:: What the task asks ::
Please work out how many lines below contain the word "gyration", and reply with only that number.
Information given section start
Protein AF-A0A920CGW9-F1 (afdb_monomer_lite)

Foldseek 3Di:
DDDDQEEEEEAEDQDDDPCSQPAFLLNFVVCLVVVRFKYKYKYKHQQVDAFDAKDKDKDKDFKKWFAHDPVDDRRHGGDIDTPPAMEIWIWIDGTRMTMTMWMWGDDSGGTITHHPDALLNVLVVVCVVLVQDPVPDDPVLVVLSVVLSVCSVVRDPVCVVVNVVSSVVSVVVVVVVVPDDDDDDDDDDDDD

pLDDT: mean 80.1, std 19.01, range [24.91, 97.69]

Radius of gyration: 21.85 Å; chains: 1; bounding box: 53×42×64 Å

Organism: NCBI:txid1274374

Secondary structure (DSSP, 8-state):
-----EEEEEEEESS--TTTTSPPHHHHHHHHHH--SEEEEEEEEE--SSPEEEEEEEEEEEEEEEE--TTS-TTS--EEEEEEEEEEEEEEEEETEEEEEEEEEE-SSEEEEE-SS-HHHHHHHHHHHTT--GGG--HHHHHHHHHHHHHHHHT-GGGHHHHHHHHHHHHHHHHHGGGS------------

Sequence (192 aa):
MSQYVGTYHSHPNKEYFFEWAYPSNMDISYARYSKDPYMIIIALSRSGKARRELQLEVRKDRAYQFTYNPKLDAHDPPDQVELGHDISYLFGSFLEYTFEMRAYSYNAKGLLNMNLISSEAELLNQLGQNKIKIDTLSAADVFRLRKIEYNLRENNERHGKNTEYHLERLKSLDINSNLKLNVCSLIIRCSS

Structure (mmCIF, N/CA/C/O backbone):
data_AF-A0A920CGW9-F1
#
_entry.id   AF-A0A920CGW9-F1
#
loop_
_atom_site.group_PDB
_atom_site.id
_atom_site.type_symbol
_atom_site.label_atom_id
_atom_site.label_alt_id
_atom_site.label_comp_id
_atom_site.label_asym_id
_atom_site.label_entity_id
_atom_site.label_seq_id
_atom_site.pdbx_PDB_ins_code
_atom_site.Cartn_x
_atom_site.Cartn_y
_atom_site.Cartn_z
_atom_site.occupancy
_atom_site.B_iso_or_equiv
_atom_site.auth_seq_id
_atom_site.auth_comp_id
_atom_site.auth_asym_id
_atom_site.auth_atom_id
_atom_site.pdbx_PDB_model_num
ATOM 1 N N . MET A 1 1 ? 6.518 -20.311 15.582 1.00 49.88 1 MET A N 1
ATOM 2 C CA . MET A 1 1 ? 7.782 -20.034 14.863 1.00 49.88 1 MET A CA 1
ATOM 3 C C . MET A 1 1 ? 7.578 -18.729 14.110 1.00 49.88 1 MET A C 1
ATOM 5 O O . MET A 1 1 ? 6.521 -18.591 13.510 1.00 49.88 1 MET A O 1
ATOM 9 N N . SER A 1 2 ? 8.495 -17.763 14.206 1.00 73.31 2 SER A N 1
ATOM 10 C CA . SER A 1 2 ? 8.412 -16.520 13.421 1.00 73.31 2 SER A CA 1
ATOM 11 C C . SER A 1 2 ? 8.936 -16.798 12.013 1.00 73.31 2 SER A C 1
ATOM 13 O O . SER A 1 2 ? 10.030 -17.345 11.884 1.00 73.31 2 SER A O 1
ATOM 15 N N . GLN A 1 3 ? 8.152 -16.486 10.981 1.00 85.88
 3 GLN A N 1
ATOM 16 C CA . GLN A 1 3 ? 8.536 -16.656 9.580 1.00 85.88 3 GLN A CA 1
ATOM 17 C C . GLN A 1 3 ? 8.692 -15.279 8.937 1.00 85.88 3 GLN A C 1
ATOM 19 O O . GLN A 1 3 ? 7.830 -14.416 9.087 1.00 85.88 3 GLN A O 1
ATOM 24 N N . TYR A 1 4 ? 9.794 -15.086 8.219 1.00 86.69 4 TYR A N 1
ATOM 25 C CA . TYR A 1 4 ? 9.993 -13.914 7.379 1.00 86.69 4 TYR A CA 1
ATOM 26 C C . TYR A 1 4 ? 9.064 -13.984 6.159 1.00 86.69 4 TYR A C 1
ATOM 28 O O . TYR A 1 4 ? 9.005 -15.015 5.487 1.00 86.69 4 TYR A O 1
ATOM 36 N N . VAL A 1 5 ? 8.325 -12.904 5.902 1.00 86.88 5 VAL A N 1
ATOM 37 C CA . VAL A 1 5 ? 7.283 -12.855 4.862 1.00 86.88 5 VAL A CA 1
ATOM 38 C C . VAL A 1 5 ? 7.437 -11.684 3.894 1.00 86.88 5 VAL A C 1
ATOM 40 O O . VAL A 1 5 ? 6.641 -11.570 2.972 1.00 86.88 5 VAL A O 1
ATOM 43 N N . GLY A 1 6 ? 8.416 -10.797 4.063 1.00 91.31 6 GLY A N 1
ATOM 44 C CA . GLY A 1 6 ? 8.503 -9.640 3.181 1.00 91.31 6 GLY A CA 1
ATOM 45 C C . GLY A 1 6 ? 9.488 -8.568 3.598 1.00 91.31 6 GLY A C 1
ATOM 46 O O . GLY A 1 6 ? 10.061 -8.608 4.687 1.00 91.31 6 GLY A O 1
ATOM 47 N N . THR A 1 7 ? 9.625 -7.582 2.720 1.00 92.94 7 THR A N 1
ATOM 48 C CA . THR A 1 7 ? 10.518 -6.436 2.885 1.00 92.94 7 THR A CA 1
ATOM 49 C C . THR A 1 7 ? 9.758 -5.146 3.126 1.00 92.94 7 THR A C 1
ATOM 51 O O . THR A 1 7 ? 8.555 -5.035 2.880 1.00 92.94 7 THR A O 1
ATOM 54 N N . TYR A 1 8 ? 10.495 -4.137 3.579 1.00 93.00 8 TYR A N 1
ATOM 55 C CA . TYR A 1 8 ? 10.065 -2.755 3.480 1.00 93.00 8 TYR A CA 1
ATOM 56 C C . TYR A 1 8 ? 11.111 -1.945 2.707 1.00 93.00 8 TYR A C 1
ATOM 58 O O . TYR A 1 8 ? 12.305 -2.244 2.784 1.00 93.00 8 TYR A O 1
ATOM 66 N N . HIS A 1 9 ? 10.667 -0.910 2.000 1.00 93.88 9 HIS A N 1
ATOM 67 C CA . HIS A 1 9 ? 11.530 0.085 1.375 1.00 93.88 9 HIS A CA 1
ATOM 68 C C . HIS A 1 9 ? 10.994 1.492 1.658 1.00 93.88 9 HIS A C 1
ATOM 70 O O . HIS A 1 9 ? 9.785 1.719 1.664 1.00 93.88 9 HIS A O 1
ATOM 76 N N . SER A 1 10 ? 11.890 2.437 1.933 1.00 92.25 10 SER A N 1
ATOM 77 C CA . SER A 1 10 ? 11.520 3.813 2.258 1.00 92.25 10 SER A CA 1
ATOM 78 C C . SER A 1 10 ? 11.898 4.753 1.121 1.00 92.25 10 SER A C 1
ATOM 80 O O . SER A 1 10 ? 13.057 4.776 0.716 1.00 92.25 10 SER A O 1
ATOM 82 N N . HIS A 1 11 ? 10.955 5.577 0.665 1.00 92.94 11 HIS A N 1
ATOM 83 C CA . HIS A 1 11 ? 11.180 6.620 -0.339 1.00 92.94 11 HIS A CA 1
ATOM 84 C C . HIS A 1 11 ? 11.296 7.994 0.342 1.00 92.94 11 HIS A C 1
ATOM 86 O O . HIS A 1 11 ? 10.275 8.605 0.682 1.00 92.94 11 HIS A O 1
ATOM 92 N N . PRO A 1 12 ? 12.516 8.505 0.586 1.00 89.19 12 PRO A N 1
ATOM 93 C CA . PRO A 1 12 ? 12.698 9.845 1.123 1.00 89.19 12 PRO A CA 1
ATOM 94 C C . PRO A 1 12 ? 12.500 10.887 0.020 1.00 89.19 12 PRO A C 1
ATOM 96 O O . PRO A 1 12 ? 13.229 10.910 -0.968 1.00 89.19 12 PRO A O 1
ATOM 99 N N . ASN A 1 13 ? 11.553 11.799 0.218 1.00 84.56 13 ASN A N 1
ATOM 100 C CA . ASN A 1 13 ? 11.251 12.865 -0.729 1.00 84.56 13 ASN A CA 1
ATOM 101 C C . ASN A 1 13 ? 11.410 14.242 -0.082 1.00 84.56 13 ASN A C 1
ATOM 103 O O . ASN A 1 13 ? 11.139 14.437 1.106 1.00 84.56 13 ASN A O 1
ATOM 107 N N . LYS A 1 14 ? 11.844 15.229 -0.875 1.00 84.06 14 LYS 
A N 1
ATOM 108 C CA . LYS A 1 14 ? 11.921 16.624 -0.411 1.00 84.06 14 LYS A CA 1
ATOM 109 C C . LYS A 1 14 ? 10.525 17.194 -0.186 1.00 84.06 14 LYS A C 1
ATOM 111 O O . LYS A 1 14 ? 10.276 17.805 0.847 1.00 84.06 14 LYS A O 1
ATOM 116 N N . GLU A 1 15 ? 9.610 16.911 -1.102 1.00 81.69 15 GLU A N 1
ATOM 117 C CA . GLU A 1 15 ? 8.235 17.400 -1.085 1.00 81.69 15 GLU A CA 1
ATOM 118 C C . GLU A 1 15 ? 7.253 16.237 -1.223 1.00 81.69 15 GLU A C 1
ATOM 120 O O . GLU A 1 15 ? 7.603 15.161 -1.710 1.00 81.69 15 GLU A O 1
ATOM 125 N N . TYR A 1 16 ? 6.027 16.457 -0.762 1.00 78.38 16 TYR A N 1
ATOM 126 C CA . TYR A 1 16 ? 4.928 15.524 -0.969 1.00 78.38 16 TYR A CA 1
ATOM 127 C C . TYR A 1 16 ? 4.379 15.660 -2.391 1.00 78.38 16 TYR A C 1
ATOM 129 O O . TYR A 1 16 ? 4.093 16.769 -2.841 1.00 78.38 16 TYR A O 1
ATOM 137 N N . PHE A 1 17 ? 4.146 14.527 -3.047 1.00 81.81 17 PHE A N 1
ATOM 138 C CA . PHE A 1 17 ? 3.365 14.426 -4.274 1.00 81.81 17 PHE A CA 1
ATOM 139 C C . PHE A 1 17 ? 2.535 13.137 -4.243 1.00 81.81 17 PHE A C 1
Information given section end
Information given section start
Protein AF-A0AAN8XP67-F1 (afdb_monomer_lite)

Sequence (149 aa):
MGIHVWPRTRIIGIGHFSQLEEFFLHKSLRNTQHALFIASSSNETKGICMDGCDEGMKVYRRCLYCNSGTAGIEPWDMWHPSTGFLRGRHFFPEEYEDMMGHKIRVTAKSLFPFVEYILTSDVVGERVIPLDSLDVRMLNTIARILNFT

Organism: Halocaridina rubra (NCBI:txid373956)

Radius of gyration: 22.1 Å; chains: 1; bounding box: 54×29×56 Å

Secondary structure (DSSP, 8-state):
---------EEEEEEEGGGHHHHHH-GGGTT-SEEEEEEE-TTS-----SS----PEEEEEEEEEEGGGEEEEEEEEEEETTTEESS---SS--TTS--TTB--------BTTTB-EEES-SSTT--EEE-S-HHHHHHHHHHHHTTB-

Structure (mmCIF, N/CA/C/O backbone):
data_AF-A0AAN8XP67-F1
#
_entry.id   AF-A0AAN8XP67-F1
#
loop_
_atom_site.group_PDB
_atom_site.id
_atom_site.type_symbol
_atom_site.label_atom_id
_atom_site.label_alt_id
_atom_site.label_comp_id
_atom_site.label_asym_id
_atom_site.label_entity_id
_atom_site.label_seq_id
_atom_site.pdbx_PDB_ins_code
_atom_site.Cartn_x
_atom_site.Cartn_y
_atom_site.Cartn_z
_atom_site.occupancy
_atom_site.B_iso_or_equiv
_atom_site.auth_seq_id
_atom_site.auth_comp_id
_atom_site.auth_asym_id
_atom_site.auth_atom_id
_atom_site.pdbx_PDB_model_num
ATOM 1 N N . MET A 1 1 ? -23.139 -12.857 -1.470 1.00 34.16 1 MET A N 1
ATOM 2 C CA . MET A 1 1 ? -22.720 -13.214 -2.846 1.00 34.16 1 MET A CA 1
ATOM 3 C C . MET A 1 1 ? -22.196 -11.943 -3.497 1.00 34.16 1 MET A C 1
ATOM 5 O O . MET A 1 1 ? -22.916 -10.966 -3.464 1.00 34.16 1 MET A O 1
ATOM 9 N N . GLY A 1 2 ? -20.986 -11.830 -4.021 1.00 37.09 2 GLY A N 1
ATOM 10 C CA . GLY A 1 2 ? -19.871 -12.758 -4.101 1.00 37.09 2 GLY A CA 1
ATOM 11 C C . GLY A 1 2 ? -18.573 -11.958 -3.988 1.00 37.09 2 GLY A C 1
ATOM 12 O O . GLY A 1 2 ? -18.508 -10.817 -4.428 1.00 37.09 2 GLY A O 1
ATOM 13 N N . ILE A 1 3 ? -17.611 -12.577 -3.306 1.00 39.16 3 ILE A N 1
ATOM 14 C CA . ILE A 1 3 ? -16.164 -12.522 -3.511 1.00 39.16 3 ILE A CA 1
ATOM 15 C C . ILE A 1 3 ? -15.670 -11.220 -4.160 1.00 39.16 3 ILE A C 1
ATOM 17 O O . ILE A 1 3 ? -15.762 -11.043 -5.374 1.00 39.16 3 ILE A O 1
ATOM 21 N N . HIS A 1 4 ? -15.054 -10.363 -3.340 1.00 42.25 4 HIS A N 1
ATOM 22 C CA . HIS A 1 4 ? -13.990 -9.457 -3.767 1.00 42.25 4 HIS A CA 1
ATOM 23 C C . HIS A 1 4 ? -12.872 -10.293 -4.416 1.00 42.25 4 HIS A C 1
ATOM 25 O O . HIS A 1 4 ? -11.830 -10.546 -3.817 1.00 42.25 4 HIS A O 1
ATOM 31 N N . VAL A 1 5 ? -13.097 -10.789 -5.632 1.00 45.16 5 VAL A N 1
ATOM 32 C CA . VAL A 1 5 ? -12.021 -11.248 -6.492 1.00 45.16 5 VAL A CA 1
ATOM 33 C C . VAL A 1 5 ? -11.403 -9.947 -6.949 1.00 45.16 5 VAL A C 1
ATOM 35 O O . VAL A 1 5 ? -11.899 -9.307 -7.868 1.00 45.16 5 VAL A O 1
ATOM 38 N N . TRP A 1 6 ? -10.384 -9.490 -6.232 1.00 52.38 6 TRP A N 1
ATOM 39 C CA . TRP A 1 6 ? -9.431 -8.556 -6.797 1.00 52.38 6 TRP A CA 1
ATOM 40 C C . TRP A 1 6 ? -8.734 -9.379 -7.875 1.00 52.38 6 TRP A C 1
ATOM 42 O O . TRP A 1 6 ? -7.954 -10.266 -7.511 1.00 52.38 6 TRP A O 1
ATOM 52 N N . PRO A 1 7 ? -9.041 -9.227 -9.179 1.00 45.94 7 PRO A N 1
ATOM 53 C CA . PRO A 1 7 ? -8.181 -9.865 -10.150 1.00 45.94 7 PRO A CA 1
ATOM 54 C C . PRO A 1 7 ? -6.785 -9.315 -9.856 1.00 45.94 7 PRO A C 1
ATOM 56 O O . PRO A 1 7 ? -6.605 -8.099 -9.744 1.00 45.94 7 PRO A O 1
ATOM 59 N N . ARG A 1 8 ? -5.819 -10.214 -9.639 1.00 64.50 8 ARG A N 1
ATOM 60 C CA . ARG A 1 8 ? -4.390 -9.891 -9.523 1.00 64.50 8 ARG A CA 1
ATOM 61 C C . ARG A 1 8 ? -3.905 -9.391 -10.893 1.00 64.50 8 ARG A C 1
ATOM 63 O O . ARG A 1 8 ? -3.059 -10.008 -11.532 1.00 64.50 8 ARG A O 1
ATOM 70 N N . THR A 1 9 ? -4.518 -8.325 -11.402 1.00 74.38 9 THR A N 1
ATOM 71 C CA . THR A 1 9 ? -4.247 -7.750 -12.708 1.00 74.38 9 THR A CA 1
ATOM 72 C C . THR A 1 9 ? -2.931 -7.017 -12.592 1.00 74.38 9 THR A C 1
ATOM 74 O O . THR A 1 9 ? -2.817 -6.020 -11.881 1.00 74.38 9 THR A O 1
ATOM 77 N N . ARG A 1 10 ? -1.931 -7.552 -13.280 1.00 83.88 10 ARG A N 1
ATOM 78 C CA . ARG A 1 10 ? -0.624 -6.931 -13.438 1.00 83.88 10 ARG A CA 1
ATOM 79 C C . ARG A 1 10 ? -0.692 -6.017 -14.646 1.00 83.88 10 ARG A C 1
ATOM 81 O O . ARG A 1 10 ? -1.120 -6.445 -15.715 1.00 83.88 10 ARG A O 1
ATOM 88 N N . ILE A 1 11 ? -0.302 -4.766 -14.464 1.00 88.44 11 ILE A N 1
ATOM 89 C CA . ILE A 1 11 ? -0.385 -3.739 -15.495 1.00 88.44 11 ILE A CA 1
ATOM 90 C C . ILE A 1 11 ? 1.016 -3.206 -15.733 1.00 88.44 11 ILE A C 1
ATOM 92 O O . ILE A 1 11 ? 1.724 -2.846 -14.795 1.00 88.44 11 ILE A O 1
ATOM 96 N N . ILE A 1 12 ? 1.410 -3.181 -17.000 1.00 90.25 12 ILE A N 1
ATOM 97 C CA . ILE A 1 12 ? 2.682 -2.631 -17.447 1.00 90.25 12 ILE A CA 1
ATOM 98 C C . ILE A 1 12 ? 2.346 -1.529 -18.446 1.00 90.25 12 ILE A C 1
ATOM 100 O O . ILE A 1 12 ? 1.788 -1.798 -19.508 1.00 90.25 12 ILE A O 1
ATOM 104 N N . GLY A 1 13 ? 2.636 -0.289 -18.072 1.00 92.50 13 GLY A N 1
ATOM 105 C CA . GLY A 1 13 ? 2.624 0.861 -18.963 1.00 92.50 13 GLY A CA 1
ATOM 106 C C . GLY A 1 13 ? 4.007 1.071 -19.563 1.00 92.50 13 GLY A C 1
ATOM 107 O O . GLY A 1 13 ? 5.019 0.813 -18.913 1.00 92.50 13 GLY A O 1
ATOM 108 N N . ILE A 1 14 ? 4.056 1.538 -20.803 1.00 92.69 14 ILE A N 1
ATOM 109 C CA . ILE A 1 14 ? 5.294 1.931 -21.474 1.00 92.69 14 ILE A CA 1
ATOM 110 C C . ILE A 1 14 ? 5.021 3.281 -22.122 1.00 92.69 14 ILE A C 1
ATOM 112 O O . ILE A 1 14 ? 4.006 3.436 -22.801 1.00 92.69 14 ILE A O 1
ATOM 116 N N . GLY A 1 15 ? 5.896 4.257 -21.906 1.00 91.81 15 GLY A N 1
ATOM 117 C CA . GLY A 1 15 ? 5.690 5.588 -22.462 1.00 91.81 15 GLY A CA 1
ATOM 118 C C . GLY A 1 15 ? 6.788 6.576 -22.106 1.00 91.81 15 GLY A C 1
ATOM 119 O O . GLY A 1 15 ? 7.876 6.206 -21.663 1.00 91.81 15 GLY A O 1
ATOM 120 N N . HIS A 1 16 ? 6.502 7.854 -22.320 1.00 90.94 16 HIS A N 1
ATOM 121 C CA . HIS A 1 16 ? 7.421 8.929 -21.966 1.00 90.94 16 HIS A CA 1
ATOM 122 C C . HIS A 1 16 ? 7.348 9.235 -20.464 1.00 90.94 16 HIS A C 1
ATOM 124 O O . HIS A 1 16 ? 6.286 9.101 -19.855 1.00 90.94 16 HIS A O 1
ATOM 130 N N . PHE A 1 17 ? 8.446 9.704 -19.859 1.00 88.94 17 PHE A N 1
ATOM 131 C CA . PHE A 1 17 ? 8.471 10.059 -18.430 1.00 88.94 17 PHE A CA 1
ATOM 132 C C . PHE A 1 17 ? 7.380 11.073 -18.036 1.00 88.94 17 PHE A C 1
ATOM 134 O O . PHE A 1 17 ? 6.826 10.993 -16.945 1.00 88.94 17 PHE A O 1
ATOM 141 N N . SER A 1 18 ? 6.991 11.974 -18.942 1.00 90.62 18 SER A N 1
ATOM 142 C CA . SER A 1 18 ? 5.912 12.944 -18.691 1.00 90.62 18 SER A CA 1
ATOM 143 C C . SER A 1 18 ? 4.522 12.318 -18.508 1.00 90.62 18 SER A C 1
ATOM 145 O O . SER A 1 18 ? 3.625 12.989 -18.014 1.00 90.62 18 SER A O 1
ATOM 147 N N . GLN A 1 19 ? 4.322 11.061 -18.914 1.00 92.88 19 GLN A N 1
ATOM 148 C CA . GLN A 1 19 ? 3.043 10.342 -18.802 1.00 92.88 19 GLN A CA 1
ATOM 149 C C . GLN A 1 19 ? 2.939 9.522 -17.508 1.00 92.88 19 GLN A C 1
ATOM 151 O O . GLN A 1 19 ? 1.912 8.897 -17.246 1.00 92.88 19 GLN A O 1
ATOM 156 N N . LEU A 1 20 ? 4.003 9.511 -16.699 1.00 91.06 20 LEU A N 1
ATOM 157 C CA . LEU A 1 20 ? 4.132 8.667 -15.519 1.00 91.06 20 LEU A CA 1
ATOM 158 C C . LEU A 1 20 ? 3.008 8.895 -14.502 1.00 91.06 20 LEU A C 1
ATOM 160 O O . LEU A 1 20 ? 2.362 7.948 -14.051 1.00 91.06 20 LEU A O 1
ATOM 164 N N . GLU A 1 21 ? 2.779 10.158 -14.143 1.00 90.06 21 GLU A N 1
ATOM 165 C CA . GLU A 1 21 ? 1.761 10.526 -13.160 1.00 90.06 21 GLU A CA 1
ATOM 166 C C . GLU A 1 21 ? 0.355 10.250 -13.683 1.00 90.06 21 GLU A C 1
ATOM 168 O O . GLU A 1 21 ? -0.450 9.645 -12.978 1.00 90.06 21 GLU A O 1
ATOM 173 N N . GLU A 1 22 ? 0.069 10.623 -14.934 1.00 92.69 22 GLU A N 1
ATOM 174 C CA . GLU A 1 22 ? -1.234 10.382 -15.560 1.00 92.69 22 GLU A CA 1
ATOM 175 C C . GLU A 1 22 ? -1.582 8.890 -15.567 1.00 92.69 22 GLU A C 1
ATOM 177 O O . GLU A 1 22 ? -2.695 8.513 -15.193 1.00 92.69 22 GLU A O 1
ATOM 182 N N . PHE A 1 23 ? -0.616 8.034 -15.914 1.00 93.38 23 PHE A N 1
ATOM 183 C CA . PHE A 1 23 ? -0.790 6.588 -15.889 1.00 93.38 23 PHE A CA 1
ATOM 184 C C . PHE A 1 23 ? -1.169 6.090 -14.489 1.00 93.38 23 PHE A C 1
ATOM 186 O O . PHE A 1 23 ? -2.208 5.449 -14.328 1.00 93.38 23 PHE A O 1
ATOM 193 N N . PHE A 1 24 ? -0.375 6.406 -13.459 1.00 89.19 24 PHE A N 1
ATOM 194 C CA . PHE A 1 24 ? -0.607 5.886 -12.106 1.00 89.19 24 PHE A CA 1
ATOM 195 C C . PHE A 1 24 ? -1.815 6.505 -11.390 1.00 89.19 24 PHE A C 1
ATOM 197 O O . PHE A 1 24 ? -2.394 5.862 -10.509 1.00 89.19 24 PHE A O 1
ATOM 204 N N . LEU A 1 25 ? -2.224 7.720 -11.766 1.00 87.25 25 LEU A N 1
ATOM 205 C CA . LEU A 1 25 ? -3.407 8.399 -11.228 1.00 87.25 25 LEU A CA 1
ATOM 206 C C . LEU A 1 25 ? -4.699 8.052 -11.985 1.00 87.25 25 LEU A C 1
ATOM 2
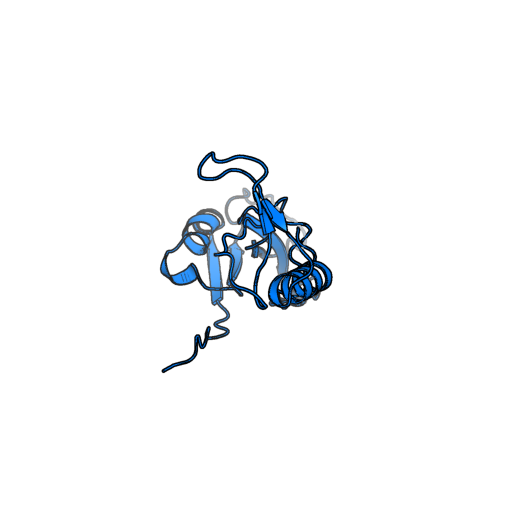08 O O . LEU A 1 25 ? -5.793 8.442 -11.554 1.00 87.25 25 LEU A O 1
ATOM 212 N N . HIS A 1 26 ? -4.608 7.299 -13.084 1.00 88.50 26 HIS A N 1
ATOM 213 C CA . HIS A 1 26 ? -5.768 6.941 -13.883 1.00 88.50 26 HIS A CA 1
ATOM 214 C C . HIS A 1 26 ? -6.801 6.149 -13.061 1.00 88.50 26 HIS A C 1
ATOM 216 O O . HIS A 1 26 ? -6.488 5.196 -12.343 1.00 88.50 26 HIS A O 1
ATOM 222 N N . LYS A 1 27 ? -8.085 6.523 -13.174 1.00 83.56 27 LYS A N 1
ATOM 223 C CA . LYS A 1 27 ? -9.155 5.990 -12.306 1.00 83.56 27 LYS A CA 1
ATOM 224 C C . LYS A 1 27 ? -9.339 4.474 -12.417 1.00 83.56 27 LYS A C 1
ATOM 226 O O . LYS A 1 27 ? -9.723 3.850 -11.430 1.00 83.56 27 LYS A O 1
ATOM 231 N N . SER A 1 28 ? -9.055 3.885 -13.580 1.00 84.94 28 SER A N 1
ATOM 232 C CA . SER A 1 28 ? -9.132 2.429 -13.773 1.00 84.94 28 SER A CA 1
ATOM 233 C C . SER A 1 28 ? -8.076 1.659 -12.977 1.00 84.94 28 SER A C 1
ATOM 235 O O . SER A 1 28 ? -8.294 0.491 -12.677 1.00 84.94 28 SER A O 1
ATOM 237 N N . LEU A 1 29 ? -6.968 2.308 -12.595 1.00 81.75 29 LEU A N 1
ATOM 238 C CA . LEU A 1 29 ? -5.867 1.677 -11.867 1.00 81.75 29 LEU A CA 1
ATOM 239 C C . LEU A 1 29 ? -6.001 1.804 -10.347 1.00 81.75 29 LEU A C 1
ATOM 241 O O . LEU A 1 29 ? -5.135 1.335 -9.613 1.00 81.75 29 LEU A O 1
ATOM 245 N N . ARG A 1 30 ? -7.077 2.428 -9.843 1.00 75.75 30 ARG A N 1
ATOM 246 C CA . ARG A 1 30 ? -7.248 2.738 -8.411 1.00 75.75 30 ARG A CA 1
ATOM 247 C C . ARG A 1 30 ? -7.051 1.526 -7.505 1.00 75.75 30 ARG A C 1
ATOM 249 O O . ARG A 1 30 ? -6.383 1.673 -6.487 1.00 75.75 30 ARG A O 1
Information given section end
:: Answer to the exercise ::
2